TASK INSTRUCTIONS: Across the data below, count every line where the string "Arabidopsis" appears. Answer with the number alone.

(Dataset entries)
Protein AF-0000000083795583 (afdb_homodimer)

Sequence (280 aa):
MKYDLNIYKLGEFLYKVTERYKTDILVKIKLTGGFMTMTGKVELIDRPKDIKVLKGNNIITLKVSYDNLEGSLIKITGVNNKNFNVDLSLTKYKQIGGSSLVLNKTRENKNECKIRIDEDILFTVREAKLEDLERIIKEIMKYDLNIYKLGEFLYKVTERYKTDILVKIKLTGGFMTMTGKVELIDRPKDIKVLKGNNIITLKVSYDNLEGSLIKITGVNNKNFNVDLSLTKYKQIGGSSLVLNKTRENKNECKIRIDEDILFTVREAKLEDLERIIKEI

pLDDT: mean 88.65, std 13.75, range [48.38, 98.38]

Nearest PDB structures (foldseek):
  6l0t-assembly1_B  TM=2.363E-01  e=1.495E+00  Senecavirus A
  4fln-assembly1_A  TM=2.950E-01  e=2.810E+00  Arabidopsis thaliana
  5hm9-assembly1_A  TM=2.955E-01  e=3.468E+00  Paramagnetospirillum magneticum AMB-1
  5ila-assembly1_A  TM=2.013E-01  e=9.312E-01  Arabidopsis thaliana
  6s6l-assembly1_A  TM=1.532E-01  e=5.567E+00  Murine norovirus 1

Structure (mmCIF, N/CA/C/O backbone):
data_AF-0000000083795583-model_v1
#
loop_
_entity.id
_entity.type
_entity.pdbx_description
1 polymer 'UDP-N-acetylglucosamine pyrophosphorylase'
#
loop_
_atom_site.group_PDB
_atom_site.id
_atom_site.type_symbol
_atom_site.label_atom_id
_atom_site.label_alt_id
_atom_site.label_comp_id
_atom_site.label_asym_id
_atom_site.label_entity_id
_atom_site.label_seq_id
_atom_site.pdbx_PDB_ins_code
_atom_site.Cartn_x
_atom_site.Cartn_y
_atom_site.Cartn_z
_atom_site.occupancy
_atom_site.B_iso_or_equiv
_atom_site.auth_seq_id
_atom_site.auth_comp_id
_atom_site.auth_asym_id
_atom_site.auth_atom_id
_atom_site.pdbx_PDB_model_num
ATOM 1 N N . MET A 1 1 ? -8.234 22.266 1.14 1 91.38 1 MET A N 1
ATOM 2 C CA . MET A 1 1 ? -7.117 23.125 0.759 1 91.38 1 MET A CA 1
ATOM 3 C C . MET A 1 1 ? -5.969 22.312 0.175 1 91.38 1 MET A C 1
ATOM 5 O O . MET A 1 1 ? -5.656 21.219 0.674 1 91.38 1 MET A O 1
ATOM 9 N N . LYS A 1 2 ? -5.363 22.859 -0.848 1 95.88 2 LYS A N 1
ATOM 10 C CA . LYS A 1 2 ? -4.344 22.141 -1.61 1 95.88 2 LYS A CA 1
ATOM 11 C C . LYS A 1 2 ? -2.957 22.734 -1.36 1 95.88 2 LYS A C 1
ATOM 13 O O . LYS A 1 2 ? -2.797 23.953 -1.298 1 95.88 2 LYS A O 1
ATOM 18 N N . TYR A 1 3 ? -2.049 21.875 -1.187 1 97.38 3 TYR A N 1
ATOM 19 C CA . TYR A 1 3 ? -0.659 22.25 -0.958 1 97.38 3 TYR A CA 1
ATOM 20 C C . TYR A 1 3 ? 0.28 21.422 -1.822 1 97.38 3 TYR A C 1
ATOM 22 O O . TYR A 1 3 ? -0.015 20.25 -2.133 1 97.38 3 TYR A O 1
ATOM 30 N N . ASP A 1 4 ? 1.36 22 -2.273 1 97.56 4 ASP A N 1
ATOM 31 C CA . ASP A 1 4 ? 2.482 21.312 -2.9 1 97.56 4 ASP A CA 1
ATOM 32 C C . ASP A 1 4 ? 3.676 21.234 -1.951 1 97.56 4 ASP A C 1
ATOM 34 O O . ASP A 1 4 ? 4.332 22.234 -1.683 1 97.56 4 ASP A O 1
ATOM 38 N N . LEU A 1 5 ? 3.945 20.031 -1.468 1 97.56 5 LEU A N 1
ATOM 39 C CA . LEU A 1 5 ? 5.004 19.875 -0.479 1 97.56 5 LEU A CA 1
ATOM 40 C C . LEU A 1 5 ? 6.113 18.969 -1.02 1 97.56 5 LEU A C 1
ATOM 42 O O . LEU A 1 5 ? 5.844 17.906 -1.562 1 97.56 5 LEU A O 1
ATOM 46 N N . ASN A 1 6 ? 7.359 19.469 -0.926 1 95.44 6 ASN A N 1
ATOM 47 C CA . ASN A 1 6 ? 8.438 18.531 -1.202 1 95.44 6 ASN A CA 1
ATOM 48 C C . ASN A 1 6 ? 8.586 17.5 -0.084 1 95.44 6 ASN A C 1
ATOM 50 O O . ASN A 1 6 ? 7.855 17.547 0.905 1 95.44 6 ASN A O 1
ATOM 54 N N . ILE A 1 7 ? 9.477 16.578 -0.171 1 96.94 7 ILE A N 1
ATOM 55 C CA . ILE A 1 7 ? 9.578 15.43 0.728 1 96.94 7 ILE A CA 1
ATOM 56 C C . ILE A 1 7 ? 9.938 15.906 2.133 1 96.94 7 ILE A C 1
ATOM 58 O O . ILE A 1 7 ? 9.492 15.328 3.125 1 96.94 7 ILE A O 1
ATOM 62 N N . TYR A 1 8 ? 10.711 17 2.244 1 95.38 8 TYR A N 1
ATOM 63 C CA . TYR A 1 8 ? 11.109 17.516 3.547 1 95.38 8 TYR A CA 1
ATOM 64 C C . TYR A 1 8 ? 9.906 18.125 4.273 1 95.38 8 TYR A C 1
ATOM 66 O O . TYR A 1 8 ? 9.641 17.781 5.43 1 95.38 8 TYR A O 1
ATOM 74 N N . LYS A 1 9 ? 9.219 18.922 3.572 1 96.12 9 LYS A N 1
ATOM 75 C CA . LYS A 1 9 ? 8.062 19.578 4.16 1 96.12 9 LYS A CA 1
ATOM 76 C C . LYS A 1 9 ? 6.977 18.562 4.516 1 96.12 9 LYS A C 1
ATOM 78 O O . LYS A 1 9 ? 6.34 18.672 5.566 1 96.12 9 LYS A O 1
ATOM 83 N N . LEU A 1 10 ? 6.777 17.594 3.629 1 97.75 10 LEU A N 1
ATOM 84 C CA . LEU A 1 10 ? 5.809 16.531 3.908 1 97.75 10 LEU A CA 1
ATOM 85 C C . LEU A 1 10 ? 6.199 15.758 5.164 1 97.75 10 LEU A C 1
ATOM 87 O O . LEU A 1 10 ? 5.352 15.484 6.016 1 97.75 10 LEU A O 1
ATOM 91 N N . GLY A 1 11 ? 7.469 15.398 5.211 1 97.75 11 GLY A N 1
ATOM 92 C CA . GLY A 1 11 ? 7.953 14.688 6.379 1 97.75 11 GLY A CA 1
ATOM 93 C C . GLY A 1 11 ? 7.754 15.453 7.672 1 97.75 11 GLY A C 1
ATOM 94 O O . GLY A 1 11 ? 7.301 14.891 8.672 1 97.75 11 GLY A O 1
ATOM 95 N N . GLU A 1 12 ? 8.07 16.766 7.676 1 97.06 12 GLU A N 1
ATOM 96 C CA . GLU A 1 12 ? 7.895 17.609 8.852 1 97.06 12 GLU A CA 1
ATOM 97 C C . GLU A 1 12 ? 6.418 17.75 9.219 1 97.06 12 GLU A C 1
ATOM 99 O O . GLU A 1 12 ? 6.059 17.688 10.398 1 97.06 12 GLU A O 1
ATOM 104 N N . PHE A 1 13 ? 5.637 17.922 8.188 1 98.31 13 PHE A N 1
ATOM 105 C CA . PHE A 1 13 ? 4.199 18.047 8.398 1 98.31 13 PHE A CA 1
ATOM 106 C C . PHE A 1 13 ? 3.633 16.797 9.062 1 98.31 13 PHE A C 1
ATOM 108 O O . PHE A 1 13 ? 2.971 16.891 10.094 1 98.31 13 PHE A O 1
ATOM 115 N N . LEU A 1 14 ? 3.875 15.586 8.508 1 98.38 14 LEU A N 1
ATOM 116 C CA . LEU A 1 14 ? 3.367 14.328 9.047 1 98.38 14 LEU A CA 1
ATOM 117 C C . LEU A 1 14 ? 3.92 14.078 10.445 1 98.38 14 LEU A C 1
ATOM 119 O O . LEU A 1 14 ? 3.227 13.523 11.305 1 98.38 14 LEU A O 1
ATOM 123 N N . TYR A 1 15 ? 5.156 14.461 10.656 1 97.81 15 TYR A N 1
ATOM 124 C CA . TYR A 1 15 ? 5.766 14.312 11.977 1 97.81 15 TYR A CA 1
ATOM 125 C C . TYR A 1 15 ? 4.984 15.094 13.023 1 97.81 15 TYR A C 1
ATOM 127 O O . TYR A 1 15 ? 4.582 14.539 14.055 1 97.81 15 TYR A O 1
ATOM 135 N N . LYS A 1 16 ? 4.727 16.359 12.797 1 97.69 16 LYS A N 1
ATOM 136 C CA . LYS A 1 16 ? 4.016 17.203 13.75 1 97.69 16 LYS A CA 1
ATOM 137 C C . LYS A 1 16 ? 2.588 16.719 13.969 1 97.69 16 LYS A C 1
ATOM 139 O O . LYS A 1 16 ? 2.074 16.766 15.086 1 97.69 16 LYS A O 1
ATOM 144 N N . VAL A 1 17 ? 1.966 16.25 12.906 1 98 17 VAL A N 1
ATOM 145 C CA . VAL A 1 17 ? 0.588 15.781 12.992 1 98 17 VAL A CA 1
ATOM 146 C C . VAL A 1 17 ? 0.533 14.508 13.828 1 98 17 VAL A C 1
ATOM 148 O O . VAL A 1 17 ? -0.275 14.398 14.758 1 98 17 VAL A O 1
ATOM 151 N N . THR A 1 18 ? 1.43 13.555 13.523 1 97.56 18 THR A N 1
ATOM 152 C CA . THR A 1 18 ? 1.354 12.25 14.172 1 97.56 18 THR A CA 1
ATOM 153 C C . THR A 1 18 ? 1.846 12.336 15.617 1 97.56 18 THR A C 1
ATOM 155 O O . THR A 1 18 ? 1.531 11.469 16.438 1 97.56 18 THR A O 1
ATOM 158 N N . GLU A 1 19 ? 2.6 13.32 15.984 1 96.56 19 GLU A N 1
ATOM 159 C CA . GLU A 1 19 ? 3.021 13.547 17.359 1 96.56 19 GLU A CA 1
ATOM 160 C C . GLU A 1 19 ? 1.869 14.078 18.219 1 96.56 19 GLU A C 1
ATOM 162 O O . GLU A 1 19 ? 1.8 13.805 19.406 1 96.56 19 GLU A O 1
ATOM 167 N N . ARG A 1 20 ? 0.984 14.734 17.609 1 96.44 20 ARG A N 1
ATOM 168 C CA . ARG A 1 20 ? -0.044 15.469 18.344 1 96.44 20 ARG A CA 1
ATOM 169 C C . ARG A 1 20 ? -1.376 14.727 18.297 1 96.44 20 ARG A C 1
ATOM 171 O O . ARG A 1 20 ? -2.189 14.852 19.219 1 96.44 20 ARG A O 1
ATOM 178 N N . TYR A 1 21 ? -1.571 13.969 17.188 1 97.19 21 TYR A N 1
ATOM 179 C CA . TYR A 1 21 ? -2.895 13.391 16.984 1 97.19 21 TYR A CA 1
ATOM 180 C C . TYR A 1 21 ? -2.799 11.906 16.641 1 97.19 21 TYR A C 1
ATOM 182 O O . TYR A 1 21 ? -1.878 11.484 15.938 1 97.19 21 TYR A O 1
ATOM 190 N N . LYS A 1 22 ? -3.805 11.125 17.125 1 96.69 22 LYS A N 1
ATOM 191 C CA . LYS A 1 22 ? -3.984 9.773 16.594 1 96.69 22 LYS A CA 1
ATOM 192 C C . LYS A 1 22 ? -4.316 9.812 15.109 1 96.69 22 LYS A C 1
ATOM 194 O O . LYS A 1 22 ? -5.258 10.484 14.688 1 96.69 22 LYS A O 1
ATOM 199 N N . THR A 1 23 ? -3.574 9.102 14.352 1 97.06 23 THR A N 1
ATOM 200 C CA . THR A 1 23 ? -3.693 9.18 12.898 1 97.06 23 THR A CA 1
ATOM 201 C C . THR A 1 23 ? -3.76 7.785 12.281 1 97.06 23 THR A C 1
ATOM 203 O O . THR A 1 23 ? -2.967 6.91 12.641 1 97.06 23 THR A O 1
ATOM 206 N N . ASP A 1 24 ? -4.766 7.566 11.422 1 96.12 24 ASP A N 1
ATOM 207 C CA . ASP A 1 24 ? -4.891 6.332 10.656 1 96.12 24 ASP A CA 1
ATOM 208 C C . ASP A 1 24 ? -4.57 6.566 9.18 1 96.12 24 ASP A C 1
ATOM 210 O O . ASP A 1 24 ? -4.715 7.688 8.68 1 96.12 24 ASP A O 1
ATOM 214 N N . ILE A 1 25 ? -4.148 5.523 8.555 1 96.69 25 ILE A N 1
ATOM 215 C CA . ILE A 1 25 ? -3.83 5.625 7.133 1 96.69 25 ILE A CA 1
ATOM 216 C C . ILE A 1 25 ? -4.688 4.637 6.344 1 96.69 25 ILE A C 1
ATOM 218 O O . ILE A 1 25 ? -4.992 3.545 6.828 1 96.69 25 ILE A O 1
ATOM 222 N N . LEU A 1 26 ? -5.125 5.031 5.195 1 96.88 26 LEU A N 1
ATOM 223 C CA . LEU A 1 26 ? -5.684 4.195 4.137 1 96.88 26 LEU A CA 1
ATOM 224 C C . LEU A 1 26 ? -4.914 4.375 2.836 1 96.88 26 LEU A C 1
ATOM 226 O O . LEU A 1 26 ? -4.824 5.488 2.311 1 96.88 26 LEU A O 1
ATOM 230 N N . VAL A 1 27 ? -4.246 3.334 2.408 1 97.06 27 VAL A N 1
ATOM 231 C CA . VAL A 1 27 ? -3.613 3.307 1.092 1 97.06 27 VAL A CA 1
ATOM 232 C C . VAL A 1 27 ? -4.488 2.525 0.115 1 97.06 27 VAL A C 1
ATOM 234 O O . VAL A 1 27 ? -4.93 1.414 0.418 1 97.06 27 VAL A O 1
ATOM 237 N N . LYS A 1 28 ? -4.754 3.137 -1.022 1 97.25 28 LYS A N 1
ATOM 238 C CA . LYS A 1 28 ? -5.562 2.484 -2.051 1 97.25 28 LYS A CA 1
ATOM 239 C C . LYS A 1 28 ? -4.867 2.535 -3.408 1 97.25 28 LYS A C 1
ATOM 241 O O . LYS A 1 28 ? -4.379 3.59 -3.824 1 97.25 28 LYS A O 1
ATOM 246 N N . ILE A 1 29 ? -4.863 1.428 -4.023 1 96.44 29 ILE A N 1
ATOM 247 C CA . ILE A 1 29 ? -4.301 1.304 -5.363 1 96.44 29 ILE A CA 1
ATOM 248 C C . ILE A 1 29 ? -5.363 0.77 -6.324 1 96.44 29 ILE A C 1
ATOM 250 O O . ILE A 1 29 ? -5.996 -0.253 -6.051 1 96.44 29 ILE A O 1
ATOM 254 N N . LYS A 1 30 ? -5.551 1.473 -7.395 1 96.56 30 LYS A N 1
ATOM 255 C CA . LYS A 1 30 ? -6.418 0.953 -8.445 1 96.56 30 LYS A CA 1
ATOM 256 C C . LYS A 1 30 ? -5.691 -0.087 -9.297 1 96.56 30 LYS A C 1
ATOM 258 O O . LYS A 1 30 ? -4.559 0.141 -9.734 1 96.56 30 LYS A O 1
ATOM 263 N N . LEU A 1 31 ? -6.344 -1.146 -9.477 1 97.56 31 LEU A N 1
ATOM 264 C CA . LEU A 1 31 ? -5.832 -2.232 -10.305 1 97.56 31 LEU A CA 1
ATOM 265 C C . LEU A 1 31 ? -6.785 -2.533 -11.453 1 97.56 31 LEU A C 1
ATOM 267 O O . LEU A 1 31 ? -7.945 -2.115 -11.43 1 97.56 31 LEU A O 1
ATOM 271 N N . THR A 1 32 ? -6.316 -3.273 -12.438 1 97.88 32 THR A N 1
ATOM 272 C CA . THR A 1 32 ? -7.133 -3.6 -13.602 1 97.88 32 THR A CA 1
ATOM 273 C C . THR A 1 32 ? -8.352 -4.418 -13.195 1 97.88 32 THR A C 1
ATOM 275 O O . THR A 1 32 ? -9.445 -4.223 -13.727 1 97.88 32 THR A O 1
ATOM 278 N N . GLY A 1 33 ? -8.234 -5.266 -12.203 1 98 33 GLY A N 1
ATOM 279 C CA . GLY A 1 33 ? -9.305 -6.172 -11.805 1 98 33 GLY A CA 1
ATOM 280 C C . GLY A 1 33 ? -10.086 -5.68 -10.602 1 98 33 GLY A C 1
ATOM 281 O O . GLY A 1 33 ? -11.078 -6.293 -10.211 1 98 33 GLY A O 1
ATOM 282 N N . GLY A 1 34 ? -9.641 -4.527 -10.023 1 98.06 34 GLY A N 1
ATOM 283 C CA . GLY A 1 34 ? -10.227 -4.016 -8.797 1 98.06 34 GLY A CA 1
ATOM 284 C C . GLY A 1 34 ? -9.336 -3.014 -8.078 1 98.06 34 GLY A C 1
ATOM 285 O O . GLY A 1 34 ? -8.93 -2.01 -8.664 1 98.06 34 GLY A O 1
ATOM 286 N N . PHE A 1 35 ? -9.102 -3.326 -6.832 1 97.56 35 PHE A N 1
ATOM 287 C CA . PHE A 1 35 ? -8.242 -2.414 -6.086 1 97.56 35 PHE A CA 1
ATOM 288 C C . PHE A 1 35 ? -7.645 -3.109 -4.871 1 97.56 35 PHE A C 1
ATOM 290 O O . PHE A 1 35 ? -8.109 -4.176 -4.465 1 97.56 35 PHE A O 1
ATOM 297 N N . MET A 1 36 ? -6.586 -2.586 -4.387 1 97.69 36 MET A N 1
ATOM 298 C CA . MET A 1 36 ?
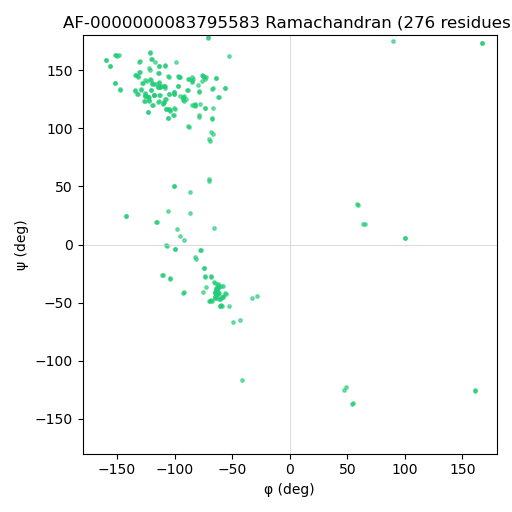 -5.934 -3.014 -3.152 1 97.69 36 MET A CA 1
ATOM 299 C C . MET A 1 36 ? -6.02 -1.926 -2.086 1 97.69 36 MET A C 1
ATOM 301 O O . MET A 1 36 ? -5.848 -0.743 -2.385 1 97.69 36 MET A O 1
ATOM 305 N N . THR A 1 37 ? -6.27 -2.293 -0.833 1 97.19 37 THR A N 1
ATOM 306 C CA . THR A 1 37 ? -6.27 -1.34 0.271 1 97.19 37 THR A CA 1
ATOM 307 C C . THR A 1 37 ? -5.434 -1.86 1.436 1 97.19 37 THR A C 1
ATOM 309 O O . THR A 1 37 ? -5.312 -3.072 1.628 1 97.19 37 THR A O 1
ATOM 312 N N . MET A 1 38 ? -4.863 -1.003 2.117 1 94.69 38 MET A N 1
ATOM 313 C CA . MET A 1 38 ? -4.215 -1.221 3.406 1 94.69 38 MET A CA 1
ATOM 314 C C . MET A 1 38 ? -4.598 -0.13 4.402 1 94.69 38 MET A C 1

FINISHED TASK: 2